Recently my 9yo decided she was uncomfortable with receiving front hugs and kisses on her cheek from her 7yo brother. We talked about it in depth so I could know best how to support her and she didn’t have a reason why, she just requested that they do side hugs and blow kisses instead. So I made it clear that her brother needed to respect that. Since then, they’ve been gladly side hugging and blowing all sorts of kisses.
Some might ask, why? What’s so wrong about a hug and kisses from your brother? He wasn’t being hateful, he was loving and sweet and just wanted to show her how much he cared for her through his tender physical affection!
Absolutely nothing is wrong with hugs and kisses – unless you don’t want it.
In that moment (as many times before), I showed my daughter she can voice her discomfort and that there is nothing wrong with it – that it should be honored even if she doesn’t have an explanation as to why. I also showed my son that he needs to respect someone when they say they are uncomfortable and it’s not up for negotiation or argument. It’s not a time to convince why one’s motive should merit retrieval of such physical affection nor is it the time to change someone’s mind about how they feel about it. It’s not about the hug, it’s about respect and honor. It’s about showing our kids how to speak up and value one another so they can do the same as adults.
We’ve done this since they were little. Sometimes, their no’s aren’t always honored by Daddy and I (you will go to bed at bedtime, you will do your jobs, you will go change your underwear, etc. lol), but when it comes to them being tickled or hugged tightly or chased after in fun, they know that if they want it to stop, that’s what they say, and we’ll stop. We want them to speak boldly and we want them to make themselves heard. The word polite is not in the Bible. They don’t have to appease anyone with hugs when it makes them uncomfortable. They can kindly (honestly, clearly, boldly, respectfully, and lovingly) state they do not want to hug. And that is good and right.

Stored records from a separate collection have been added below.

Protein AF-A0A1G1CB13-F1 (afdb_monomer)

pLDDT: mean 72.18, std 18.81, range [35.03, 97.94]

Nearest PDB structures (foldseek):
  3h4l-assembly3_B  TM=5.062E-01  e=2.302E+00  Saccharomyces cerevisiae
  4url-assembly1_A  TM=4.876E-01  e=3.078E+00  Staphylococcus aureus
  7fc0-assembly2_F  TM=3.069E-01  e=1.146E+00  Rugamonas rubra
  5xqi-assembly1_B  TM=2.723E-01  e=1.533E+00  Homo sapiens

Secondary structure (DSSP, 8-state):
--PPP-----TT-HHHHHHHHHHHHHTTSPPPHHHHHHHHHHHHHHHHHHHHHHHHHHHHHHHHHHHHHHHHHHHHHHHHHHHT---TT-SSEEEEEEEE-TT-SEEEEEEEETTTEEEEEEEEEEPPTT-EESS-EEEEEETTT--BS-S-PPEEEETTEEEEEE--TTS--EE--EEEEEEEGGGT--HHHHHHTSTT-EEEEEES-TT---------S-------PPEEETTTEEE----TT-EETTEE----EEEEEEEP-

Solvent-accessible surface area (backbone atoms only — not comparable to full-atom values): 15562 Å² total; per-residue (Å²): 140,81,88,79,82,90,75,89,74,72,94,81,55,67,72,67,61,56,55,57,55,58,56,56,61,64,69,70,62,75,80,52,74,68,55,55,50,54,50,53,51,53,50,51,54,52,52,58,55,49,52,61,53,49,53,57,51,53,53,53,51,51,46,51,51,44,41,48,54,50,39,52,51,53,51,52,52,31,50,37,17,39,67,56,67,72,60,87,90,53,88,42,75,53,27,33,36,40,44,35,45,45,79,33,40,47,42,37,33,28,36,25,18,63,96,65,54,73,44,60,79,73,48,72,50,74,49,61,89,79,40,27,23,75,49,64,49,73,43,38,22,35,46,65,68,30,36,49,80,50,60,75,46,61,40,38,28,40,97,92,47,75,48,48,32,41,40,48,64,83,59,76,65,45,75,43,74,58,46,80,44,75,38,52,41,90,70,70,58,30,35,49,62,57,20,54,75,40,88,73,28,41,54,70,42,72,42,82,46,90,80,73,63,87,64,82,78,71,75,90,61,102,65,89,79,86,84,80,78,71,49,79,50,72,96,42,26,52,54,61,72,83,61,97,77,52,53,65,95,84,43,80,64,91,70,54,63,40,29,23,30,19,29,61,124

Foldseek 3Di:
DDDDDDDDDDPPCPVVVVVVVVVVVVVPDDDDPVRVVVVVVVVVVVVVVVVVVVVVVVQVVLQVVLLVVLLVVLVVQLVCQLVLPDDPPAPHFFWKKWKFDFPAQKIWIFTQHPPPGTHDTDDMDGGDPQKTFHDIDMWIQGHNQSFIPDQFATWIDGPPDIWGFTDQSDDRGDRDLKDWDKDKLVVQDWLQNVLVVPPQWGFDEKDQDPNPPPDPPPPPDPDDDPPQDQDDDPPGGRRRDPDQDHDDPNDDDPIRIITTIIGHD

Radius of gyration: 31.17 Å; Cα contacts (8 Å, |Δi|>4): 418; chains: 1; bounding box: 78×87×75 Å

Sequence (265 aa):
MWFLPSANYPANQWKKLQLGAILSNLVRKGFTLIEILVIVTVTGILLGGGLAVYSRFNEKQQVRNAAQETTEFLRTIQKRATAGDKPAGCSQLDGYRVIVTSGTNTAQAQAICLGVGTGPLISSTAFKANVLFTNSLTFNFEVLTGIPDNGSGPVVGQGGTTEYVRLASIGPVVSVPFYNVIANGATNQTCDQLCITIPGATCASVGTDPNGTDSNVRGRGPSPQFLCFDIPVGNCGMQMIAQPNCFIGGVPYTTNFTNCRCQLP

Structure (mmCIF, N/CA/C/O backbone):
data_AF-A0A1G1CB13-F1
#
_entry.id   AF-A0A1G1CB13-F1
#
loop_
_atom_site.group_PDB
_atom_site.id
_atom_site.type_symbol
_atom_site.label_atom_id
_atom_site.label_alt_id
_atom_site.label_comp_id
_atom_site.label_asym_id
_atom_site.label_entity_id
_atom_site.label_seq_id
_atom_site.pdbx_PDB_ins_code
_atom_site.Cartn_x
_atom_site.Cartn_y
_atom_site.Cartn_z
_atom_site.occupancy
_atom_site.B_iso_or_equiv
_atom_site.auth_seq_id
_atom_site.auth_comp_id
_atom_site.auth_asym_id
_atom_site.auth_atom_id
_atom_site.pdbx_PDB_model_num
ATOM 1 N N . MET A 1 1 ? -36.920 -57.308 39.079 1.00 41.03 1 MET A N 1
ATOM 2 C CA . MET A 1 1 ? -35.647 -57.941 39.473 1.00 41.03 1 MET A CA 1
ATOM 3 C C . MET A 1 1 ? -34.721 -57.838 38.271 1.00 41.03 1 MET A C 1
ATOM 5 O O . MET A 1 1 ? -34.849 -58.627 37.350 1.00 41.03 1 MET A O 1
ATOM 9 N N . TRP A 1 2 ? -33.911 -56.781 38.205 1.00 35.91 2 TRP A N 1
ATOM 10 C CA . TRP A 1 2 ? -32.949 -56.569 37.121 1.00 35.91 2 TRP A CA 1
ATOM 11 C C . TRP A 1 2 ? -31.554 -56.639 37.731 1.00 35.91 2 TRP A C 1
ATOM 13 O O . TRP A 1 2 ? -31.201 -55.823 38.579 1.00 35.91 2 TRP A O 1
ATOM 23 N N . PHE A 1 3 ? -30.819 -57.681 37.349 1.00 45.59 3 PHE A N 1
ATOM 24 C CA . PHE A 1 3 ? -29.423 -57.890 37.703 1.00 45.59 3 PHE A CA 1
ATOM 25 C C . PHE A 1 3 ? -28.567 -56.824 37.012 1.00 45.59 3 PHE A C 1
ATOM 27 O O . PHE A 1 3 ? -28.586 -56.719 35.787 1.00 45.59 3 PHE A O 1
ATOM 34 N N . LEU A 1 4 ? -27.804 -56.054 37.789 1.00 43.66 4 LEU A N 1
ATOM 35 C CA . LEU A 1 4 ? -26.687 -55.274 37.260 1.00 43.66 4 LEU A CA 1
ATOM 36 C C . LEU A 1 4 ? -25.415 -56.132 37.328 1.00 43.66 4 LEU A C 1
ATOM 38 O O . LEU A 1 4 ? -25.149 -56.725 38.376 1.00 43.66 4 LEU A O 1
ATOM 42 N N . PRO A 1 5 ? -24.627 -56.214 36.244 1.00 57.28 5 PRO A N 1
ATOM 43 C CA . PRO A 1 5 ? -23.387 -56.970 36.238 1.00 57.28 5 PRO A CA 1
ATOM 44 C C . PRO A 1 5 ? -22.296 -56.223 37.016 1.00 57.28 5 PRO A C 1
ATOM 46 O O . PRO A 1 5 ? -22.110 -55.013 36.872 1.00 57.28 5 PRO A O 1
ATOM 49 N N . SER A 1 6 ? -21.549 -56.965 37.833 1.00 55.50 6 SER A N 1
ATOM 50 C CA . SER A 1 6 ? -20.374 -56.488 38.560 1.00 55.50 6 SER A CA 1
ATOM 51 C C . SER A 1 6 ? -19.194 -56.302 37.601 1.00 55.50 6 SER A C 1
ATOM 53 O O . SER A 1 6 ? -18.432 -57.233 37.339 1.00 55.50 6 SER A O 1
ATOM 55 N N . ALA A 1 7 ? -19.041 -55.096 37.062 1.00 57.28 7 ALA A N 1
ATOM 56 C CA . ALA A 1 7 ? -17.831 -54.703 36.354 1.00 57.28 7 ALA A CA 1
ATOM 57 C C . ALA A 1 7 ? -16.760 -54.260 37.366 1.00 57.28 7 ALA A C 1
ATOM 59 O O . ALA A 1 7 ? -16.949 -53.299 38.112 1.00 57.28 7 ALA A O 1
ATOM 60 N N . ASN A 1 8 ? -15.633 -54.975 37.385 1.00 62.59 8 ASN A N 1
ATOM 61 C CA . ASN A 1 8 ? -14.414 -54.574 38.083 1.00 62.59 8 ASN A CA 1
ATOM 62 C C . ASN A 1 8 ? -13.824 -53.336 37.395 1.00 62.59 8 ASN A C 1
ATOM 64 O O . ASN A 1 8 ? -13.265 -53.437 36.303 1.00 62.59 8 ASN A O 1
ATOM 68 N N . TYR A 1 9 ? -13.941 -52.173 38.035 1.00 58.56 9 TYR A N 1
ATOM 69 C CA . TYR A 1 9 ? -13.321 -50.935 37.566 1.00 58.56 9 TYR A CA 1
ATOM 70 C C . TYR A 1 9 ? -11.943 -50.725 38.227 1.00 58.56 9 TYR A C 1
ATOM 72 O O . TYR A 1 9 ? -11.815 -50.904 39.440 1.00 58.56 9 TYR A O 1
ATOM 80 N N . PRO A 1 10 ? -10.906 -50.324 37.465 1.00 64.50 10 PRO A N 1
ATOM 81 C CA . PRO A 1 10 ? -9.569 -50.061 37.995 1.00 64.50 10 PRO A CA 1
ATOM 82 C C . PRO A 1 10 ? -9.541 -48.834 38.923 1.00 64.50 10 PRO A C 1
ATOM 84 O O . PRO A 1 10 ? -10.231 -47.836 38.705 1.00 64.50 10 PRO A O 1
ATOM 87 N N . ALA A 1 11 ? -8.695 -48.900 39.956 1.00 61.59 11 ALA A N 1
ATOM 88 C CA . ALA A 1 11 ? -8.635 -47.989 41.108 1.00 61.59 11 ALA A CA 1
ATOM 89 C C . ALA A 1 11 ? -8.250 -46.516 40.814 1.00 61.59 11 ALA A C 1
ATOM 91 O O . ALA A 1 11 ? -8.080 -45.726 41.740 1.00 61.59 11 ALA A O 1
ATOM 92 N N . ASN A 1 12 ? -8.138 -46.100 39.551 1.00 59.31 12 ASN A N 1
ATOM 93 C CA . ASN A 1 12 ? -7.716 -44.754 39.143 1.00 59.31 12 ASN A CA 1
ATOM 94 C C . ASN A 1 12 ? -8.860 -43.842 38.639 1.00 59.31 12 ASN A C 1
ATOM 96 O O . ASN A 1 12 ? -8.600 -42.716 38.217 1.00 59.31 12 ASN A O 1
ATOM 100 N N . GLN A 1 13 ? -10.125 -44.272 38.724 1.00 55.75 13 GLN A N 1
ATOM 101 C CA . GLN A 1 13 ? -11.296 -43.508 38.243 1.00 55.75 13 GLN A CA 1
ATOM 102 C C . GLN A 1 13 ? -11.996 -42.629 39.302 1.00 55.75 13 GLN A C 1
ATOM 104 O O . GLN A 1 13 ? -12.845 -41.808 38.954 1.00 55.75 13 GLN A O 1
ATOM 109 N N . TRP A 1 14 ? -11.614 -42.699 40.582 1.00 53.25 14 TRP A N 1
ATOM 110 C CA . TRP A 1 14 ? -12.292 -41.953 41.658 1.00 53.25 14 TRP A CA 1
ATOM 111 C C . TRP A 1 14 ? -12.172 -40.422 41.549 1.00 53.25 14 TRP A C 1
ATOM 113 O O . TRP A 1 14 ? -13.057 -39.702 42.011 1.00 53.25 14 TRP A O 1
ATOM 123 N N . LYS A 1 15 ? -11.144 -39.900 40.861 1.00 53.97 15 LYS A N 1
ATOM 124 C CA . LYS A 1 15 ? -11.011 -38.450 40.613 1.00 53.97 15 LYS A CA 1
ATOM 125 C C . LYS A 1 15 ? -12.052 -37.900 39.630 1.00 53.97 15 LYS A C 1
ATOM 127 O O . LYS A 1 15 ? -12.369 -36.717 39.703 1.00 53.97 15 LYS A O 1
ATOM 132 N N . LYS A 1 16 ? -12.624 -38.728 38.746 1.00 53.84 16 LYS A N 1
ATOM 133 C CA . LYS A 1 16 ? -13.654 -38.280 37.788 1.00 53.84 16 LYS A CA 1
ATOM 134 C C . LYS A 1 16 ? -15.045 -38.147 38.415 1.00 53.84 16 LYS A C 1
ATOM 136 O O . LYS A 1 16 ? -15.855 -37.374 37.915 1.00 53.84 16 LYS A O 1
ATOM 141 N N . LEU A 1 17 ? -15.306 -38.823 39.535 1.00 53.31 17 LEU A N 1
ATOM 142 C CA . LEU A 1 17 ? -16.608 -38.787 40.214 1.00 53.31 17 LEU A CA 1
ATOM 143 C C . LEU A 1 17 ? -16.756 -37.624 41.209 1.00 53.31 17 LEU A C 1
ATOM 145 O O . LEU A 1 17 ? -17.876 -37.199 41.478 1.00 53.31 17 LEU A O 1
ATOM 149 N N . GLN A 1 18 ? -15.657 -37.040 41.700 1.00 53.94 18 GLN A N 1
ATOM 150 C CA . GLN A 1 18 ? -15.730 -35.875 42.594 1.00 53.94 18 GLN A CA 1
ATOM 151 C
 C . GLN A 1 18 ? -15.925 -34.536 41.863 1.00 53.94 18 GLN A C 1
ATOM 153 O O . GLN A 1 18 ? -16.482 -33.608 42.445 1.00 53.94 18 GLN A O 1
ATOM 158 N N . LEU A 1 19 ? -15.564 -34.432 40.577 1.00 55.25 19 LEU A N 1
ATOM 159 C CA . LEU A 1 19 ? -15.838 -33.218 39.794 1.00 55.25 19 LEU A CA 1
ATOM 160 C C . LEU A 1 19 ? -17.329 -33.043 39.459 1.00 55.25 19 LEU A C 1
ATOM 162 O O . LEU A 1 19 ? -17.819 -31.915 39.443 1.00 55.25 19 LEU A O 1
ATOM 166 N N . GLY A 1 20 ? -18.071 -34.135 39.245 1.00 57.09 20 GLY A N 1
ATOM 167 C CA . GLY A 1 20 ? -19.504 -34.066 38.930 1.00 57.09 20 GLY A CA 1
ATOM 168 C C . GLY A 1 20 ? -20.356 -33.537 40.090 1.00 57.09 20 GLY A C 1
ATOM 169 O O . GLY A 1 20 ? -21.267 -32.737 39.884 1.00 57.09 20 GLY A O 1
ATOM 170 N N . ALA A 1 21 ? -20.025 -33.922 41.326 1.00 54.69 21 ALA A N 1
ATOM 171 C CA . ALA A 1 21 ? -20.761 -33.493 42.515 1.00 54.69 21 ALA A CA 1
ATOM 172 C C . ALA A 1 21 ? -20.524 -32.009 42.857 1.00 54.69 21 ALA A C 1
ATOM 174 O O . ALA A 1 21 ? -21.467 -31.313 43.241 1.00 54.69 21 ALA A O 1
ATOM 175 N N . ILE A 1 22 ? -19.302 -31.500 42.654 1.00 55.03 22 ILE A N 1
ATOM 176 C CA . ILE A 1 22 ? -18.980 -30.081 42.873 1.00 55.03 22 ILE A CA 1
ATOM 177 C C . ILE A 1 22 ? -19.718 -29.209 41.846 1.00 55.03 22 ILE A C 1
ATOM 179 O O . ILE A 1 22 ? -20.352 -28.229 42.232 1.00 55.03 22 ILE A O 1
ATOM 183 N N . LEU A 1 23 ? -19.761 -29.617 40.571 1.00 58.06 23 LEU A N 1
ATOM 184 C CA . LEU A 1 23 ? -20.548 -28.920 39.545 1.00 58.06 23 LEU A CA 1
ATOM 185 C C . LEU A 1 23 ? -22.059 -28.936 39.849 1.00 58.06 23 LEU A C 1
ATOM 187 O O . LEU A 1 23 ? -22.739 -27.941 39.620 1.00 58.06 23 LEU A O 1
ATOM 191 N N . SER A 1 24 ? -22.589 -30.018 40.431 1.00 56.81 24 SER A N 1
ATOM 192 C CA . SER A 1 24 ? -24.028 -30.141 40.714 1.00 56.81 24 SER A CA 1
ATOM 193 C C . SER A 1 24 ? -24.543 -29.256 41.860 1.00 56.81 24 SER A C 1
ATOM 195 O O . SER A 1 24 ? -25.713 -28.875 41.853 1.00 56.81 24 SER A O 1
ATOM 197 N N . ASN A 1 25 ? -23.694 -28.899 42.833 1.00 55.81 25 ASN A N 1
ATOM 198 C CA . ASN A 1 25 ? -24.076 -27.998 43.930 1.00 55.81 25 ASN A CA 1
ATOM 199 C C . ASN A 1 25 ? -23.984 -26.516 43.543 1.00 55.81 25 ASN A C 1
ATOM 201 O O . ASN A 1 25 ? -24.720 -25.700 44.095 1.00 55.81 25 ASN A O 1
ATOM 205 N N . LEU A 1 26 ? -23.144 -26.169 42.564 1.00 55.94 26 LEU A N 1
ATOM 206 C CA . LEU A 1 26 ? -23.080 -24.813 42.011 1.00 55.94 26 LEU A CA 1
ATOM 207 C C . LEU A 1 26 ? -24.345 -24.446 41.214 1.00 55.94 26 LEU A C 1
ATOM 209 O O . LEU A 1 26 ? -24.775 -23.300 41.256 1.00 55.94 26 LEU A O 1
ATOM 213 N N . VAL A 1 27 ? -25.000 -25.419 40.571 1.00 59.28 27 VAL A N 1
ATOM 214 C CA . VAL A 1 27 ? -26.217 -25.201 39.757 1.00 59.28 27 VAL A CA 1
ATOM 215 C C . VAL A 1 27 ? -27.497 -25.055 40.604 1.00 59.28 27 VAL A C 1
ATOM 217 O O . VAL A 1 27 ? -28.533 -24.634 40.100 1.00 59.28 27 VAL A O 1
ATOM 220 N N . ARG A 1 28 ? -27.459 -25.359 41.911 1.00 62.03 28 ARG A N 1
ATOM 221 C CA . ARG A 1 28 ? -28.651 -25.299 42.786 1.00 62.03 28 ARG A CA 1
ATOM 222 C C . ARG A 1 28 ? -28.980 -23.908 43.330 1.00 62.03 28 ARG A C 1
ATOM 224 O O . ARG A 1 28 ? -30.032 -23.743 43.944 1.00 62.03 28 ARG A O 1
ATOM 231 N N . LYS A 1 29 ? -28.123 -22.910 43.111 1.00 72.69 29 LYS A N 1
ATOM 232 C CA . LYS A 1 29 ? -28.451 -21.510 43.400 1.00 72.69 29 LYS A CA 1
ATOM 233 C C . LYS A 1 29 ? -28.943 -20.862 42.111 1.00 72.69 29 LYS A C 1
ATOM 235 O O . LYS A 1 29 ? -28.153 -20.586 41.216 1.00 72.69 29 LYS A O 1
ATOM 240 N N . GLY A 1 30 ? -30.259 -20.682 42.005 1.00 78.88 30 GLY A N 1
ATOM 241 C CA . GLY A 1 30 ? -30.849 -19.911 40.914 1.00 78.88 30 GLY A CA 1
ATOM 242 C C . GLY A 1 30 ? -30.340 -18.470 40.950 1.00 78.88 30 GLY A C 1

It is wrong to expect a child to hug you when they don’t want to. Imagine if a person walked up to you and wanted you to hug them, but you felt uncomfortable? Should you be forced to hug them? How about kiss them? Absolutely not. And you should be able to say no thank you, guilt free. Why is this such an odd concept in regards to our children? We are teaching them in all that we do – and don’t do. Don’t make kids hug when they don’t want to. Not extended family, nor friends, nor siblings. Teach them they can say no when they don’t want to be touched.
Oh and if anyone tells my kid to keep a secret from me or hugs them despite their clear no – you bet your ass I’m going to set you straight on it. You hugging a child without their consent may not be sexual assault, but you are teaching a child to be afraid to voice their discomfort and setting them up to be meat for a predator on the prowl for their next victim. Don’t discourage a child’s boldness in saying “I’m uncomfortable.” And certainly don’t break their bond of safety with their parents where they can go to share when they feel they are in an unsafe situation.